Building a Barrier Against Fire with Smoke Curtains

Smoke Curtains

While fire alarms and sprinklers are the first line of defense in restricting fire damage, another technology, largely unseen, helps in protecting lives: smoke curtains.

Fire safety in buildings isn’t just about flames. Shockingly, around half of all fire deaths are caused by smoke inhalation, not burns. That’s why fire safety plans focus heavily on keeping smoke under control, and that’s where smoke curtains come in.

Smoke curtains are specialized fire safety devices built to contain smoke and heat during a fire. They are typically made from fire-resistant fabric and deploy automatically or manually as required.

Think of them as physical walls that rise from the ceiling or descend from the sides, creating a barrier to compartmentalize the building.

How do they work?

Imagine a fire erupting on one floor of a multi-story building. 

Without smoke curtains, smoke and heat would quickly rise through stairwells and elevator shafts, engulfing upper floors – making escape quite difficult. 

Smoke curtains deployed here act as a barrier, stopping smoke infiltration to other areas. The occupants on unaffected floors get to safety this way and firefighters have clear access to the fire source.

Benefits of smoke curtains:

  • Compartmentalization: Smoke curtains work well to compartmentalize a building, creating smoke-free zones. This improves visibility for evacuation and also isolates the fire, making it easier for firefighters to control it.
  • Improved visibility: By containing smoke, these curtains can improve visibility inside the building, especially in corridors and stairwells. This is necessary for both occupants crossing through escape routes and firefighters battling the blaze.
  • Life safety havens: In some cases, smoke curtains can create temporary safe havens within a building by effectively sectioning off smoke and heat. These havens provide refuge for occupants who may be unable to evacuate immediately due to mobility limitations or location inconveniences within the building.
  • Damage reduction: Smoke curtains limit smoke and heat spread, reducing damage to the building. This reduces fire damage costs and preserves valuables.

Types of smoke curtains:

Vertical smoke curtains: These curtains deploy downwards from ceilings, typically used to seal doorways, openings, or atriums. They prevent smoke from passing vertically through these openings.

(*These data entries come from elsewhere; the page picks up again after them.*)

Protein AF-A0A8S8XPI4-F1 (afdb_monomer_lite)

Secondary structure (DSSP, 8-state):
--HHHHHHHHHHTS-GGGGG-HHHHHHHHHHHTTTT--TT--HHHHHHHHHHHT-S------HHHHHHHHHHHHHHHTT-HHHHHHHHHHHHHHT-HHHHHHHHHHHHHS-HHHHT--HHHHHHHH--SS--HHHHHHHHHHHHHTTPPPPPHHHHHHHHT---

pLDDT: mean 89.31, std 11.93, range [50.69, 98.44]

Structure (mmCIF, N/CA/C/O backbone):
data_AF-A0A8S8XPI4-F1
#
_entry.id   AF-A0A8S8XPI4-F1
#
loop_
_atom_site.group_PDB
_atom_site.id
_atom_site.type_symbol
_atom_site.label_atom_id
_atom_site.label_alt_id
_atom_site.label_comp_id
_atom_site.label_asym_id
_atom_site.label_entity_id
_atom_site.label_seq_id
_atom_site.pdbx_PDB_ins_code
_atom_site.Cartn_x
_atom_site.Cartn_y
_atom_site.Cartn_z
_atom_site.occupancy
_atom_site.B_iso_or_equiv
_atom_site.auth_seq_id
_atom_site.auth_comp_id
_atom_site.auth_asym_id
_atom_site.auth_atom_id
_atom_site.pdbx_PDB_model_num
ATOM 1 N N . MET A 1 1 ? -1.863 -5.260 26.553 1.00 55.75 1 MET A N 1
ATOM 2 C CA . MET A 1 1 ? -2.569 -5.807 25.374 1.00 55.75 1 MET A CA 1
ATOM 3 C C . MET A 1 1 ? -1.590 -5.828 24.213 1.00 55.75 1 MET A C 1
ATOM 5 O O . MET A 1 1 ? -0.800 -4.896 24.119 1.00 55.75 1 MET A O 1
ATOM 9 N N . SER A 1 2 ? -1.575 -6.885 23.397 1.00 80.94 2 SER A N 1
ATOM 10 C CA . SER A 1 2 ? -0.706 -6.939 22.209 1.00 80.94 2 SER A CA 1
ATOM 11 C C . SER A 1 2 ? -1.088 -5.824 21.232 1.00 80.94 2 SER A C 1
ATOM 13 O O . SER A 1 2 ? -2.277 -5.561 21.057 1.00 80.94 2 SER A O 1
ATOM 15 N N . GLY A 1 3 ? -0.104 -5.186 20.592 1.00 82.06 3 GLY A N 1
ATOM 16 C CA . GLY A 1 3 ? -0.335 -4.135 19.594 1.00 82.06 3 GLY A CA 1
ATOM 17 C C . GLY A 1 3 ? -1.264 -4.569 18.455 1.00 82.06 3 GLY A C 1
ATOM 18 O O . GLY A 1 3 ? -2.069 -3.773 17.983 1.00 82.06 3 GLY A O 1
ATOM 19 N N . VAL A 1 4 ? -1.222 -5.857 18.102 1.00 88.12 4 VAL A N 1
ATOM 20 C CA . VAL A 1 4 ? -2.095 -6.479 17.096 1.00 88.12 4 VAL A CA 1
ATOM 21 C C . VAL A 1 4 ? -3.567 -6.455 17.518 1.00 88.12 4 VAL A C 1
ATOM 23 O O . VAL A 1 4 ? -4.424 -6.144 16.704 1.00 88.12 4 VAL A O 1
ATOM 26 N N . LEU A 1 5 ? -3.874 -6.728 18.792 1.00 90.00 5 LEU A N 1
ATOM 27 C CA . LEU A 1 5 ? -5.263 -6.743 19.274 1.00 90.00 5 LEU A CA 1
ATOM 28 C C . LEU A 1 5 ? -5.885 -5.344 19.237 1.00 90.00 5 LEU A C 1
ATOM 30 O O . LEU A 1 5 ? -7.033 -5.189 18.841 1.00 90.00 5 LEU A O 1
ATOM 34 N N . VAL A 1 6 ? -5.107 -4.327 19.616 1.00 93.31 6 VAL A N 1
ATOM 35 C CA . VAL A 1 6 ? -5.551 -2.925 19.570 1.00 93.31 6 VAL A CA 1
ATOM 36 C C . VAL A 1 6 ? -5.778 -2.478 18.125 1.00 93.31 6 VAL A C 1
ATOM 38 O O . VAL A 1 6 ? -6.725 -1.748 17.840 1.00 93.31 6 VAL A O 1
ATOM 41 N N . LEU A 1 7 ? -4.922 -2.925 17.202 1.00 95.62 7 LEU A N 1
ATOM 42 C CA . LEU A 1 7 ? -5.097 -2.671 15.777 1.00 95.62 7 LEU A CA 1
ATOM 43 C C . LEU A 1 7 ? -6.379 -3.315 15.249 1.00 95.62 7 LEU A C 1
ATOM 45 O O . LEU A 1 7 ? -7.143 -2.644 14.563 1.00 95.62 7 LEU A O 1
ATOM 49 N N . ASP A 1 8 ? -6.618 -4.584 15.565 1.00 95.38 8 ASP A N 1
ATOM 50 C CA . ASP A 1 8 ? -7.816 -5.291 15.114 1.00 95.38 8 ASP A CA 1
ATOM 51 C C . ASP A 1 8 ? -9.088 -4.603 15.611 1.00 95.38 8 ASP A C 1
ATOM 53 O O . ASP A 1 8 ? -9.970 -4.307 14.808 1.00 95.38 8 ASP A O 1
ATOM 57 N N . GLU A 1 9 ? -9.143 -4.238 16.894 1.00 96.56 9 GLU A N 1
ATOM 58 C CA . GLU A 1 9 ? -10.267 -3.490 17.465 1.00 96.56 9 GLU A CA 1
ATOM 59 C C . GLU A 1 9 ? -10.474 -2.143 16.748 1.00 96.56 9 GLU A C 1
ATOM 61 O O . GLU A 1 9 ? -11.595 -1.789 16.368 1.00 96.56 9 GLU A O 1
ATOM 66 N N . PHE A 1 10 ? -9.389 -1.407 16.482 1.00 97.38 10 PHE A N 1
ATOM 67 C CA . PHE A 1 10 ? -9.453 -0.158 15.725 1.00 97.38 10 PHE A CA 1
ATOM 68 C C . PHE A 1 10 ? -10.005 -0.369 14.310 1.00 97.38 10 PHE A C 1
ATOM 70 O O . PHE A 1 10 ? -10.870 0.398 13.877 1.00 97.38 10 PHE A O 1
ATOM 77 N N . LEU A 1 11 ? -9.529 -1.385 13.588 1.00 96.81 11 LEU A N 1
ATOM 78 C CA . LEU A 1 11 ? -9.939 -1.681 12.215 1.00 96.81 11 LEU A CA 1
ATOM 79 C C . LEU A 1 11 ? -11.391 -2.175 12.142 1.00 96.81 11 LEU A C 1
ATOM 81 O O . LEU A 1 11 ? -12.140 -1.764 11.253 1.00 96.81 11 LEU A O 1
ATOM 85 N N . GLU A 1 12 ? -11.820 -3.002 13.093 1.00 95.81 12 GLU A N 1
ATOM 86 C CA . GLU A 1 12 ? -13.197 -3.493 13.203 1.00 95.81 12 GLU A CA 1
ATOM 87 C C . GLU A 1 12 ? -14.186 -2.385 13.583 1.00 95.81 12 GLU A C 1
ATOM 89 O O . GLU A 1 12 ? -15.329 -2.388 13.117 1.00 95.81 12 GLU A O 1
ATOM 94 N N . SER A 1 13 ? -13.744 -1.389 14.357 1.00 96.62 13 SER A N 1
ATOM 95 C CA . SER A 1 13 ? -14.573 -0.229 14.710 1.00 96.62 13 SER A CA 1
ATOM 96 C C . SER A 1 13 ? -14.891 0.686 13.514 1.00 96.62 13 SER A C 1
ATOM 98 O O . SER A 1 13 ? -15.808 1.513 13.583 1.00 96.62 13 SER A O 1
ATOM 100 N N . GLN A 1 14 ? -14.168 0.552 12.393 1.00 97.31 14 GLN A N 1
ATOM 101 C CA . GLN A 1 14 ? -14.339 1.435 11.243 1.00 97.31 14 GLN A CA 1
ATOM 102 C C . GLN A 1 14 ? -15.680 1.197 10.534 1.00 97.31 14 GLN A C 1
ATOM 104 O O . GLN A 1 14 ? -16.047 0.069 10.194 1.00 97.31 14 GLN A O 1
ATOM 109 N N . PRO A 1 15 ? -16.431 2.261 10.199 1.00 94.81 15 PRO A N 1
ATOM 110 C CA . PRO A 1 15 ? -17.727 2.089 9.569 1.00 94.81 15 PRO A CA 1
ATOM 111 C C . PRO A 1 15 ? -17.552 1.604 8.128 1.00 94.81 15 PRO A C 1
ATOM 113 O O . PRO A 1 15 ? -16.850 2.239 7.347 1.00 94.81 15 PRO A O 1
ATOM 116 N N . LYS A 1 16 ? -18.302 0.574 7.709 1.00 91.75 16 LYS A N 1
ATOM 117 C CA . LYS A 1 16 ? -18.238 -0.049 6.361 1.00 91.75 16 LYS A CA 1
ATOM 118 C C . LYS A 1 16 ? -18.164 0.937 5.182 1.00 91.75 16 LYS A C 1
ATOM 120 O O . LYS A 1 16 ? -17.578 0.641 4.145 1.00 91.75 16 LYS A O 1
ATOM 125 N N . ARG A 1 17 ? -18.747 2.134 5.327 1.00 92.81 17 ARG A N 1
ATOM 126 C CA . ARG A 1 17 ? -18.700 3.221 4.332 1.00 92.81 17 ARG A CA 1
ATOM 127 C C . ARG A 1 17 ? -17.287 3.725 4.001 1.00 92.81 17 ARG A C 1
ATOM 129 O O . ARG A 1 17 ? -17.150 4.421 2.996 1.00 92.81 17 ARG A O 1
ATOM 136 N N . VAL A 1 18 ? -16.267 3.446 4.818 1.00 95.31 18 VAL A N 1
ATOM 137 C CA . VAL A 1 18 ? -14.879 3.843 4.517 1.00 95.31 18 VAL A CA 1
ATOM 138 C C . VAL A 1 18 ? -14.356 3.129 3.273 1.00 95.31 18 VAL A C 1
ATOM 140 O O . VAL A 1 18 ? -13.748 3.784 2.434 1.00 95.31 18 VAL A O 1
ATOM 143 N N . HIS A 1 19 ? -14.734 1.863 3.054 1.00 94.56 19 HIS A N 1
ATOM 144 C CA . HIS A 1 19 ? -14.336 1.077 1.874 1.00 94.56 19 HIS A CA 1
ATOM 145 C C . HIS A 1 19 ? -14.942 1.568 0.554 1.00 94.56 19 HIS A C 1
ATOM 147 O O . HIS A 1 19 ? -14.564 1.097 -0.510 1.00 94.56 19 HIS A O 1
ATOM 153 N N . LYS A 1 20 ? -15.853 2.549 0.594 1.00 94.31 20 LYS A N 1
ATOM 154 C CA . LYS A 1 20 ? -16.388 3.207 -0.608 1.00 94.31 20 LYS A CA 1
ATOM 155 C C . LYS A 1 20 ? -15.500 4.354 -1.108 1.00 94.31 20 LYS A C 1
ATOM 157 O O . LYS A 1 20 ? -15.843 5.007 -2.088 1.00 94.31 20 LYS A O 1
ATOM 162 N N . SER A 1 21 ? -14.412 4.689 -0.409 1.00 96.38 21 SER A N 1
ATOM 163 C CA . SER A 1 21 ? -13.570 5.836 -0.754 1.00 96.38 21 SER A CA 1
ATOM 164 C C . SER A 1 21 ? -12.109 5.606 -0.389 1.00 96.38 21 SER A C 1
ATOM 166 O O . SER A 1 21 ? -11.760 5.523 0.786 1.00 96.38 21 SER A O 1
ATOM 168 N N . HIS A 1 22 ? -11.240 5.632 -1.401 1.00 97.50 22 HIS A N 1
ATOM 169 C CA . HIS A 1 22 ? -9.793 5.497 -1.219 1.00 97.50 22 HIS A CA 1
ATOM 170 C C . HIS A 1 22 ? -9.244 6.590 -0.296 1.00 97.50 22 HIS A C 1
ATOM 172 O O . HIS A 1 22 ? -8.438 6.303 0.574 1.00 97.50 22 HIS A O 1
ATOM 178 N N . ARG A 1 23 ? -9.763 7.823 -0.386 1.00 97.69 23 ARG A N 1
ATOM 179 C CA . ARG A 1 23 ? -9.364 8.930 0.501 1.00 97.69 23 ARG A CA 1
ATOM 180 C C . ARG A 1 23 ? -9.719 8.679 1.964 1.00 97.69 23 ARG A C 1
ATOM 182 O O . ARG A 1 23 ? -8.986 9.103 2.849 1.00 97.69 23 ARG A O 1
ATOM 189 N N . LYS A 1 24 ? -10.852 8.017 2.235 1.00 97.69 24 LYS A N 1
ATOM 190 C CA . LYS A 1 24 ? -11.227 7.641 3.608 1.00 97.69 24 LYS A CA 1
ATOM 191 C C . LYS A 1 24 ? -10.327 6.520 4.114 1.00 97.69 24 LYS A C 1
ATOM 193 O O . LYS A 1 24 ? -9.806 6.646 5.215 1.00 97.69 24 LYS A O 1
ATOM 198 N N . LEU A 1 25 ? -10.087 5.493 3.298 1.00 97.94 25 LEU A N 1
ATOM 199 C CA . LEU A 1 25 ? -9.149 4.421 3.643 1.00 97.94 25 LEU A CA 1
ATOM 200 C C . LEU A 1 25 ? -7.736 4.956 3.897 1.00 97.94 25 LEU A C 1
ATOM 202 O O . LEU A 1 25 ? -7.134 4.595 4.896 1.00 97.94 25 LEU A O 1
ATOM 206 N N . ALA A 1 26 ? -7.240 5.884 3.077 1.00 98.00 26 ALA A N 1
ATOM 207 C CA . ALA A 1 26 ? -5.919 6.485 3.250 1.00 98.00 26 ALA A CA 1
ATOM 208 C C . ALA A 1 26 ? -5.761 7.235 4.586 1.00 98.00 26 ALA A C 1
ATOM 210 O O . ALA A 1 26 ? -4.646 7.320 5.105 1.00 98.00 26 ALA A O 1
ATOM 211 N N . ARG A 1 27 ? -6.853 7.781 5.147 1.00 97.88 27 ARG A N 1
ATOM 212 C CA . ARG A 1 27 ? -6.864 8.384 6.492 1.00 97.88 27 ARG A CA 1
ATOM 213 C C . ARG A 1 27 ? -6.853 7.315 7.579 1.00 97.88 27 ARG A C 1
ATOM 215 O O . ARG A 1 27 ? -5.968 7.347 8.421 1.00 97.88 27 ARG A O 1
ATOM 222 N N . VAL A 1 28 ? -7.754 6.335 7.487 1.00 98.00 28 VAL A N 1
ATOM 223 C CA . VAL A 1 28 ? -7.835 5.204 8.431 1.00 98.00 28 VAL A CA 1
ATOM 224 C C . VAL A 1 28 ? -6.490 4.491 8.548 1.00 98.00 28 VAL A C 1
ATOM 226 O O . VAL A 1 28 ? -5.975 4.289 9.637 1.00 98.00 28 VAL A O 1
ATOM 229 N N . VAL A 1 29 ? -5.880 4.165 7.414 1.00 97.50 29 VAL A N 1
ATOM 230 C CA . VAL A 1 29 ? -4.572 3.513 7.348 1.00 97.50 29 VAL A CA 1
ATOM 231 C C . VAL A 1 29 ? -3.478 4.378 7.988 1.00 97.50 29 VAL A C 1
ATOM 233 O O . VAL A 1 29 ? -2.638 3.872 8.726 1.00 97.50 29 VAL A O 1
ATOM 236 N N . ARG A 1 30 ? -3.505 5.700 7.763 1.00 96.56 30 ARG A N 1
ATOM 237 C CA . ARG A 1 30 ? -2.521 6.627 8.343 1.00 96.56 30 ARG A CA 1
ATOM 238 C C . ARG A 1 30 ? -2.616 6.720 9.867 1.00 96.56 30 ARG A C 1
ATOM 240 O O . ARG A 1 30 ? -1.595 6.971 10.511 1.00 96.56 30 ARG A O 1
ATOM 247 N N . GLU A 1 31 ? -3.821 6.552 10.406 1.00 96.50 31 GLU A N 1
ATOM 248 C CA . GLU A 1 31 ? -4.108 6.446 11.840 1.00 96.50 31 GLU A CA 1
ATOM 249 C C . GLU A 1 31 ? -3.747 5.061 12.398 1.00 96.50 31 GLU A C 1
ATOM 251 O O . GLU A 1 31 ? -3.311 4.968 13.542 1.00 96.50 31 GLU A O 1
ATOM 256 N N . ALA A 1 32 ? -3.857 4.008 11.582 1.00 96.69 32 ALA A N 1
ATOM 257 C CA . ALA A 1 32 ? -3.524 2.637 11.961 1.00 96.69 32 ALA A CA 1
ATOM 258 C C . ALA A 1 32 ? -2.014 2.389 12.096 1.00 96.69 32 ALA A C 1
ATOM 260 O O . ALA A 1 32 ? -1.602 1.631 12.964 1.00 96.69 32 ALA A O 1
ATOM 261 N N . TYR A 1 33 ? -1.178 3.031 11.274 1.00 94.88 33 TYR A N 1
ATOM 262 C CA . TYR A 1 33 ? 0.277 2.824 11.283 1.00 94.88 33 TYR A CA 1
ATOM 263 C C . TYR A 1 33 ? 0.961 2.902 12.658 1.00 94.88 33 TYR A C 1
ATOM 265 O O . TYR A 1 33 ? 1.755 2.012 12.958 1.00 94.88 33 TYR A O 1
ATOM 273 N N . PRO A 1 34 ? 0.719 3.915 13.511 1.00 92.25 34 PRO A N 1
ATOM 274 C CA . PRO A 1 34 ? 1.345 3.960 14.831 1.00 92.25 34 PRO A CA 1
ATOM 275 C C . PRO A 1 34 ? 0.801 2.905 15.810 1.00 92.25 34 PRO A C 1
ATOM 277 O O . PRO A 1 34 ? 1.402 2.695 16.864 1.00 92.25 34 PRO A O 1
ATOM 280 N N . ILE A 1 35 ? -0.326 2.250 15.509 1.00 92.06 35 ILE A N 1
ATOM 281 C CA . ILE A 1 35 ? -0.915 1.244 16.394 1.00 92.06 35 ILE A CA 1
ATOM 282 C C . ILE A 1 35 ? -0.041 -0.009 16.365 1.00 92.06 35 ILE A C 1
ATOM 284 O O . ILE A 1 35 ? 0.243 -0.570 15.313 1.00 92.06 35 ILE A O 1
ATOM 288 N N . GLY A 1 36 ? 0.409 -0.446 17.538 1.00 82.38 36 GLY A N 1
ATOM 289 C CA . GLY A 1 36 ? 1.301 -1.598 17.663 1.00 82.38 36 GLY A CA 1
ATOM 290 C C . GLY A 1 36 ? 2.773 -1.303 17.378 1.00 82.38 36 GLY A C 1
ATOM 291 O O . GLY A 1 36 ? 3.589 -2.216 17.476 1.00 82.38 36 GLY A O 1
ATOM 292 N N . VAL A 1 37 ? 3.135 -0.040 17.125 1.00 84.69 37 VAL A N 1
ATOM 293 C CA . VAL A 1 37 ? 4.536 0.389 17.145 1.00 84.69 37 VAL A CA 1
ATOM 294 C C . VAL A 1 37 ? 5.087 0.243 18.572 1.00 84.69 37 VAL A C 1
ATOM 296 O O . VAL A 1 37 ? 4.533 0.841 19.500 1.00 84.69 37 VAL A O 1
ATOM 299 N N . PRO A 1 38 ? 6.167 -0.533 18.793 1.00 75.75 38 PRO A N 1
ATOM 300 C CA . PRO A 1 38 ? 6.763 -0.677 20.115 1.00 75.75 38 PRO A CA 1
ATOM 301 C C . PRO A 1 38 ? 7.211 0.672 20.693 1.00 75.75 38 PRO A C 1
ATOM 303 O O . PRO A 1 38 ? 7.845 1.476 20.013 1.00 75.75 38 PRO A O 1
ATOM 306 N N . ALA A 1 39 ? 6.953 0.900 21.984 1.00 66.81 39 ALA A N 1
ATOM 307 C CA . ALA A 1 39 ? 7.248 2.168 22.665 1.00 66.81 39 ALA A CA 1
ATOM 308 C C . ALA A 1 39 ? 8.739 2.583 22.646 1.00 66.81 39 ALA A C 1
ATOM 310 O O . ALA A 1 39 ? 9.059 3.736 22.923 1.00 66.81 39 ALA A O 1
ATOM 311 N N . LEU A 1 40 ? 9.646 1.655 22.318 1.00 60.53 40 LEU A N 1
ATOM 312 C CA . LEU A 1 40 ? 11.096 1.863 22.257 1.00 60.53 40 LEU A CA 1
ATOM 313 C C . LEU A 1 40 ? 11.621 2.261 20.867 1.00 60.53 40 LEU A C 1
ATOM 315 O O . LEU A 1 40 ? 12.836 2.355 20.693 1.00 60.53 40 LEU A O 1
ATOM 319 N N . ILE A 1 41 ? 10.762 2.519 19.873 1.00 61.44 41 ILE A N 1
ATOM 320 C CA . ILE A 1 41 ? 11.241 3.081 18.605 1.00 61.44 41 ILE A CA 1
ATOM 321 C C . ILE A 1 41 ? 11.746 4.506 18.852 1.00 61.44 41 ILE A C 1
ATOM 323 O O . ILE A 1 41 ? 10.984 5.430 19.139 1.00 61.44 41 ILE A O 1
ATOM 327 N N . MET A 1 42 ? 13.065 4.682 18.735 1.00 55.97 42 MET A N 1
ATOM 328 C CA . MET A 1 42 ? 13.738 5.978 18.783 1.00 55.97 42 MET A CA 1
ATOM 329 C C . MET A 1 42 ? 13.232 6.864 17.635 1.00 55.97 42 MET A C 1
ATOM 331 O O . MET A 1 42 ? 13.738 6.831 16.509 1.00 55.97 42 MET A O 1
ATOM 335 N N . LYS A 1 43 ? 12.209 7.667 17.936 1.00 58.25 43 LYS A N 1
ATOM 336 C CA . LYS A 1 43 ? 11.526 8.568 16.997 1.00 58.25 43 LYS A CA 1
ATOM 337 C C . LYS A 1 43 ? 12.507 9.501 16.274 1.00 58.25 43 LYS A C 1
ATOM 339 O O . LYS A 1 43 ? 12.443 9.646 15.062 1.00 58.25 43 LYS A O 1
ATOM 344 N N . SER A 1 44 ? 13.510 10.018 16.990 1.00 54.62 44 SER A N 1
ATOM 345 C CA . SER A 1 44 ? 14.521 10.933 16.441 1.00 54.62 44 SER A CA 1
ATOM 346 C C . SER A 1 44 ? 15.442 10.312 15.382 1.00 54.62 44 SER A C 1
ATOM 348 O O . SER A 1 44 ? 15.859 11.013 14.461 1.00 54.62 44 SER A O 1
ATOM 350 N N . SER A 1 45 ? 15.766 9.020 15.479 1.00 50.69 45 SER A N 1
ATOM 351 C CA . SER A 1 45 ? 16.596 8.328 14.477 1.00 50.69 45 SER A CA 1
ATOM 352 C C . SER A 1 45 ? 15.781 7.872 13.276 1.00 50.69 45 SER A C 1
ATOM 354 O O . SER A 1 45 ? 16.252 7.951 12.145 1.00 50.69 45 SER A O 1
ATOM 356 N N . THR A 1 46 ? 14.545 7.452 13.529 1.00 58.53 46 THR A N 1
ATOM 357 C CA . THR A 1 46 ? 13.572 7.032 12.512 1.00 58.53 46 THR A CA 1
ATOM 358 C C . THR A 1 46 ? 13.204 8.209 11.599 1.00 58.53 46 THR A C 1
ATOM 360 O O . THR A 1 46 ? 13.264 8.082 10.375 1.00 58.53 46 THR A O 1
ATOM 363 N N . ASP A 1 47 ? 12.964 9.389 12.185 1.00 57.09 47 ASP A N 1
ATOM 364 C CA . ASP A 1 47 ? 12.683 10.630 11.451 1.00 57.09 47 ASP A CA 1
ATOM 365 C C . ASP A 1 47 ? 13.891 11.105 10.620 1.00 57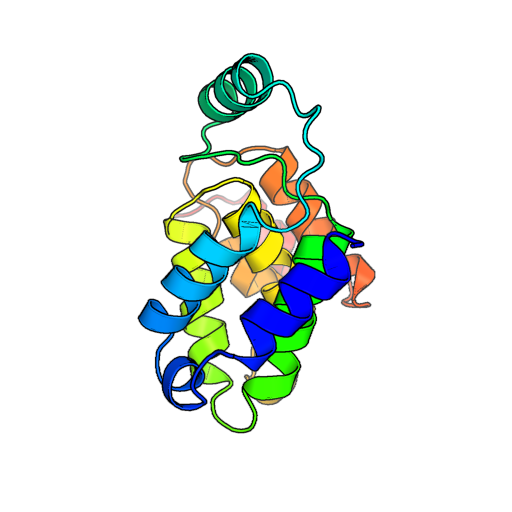.09 47 ASP A C 1
ATOM 367 O O . ASP A 1 47 ? 13.738 11.518 9.469 1.00 57.09 47 ASP A O 1
ATOM 371 N N . ARG A 1 48 ? 15.115 11.015 11.166 1.00 53.19 48 ARG A N 1
ATOM 372 C CA . ARG A 1 48 ? 16.341 11.424 10.453 1.00 53.19 48 ARG A CA 1
ATOM 373 C C . ARG A 1 48 ? 16.670 10.512 9.270 1.00 53.19 48 ARG A C 1
ATOM 375 O O . ARG A 1 48 ? 17.049 11.024 8.221 1.00 53.19 48 ARG A O 1
ATOM 382 N N . LEU A 1 49 ? 16.500 9.197 9.421 1.00 56.84 49 LEU A N 1
ATOM 383 C CA . LEU A 1 49 ? 16.725 8.226 8.344 1.00 56.84 49 LEU A CA 1
ATOM 384 C C . LEU A 1 49 ? 15.672 8.349 7.232 1.00 56.84 49 LEU A C 1
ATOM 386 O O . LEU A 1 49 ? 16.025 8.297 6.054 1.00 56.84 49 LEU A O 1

Horizontal smoke curtains: These curtains deploy horizontally across large open spaces like atriums or auditoriums. They create a physical barrier that stops smoke from rising to upper floors.

Draft Curtains: These are for industrial settings where hot gases can build up near the ceiling. Draft curtains disrupt these layers, allowing for better ventilation and smoke removal with the help of fans.

Perimeter Curtains: These are like invisible walls around staircases and escalators. They keep smoke contained in that area, preventing it from spreading to other parts of the building.

Smoke curtains are not a standalone solution. They work best when added to a comprehensive fire safety strategy, which already has functioning fire alarms, sprinklers, fire-resistant materials, and well-defined evacuation plans. It’s this multi-layered approach that secures the best defense against fire hazards.

Fire alarms are scary and leave you panicked. Here’s what you can do for safety in such a situation:

  • 1. Evacuate fast: Don’t waste time, get out of the building quickly.
  • 2. Follow the plan: If there’s an evacuation plan, follow it. If not, find the nearest exit.
  • 3. Feel the door: Before opening, check if it’s hot with the back of your hand.
  • 4. Stay low, go slow: Crawl on the floor if visibility is low to avoid smoke.
  • 5. Save Yourself : Focus on your own safety first, then alert authorities.
  • 6. Stay outside: Don’t re-enter, wait for firefighters.
  • 7. Call the fire department: Report the fire and any trapped individuals.

By following these steps and staying informed, you can be better prepared in case of a fire.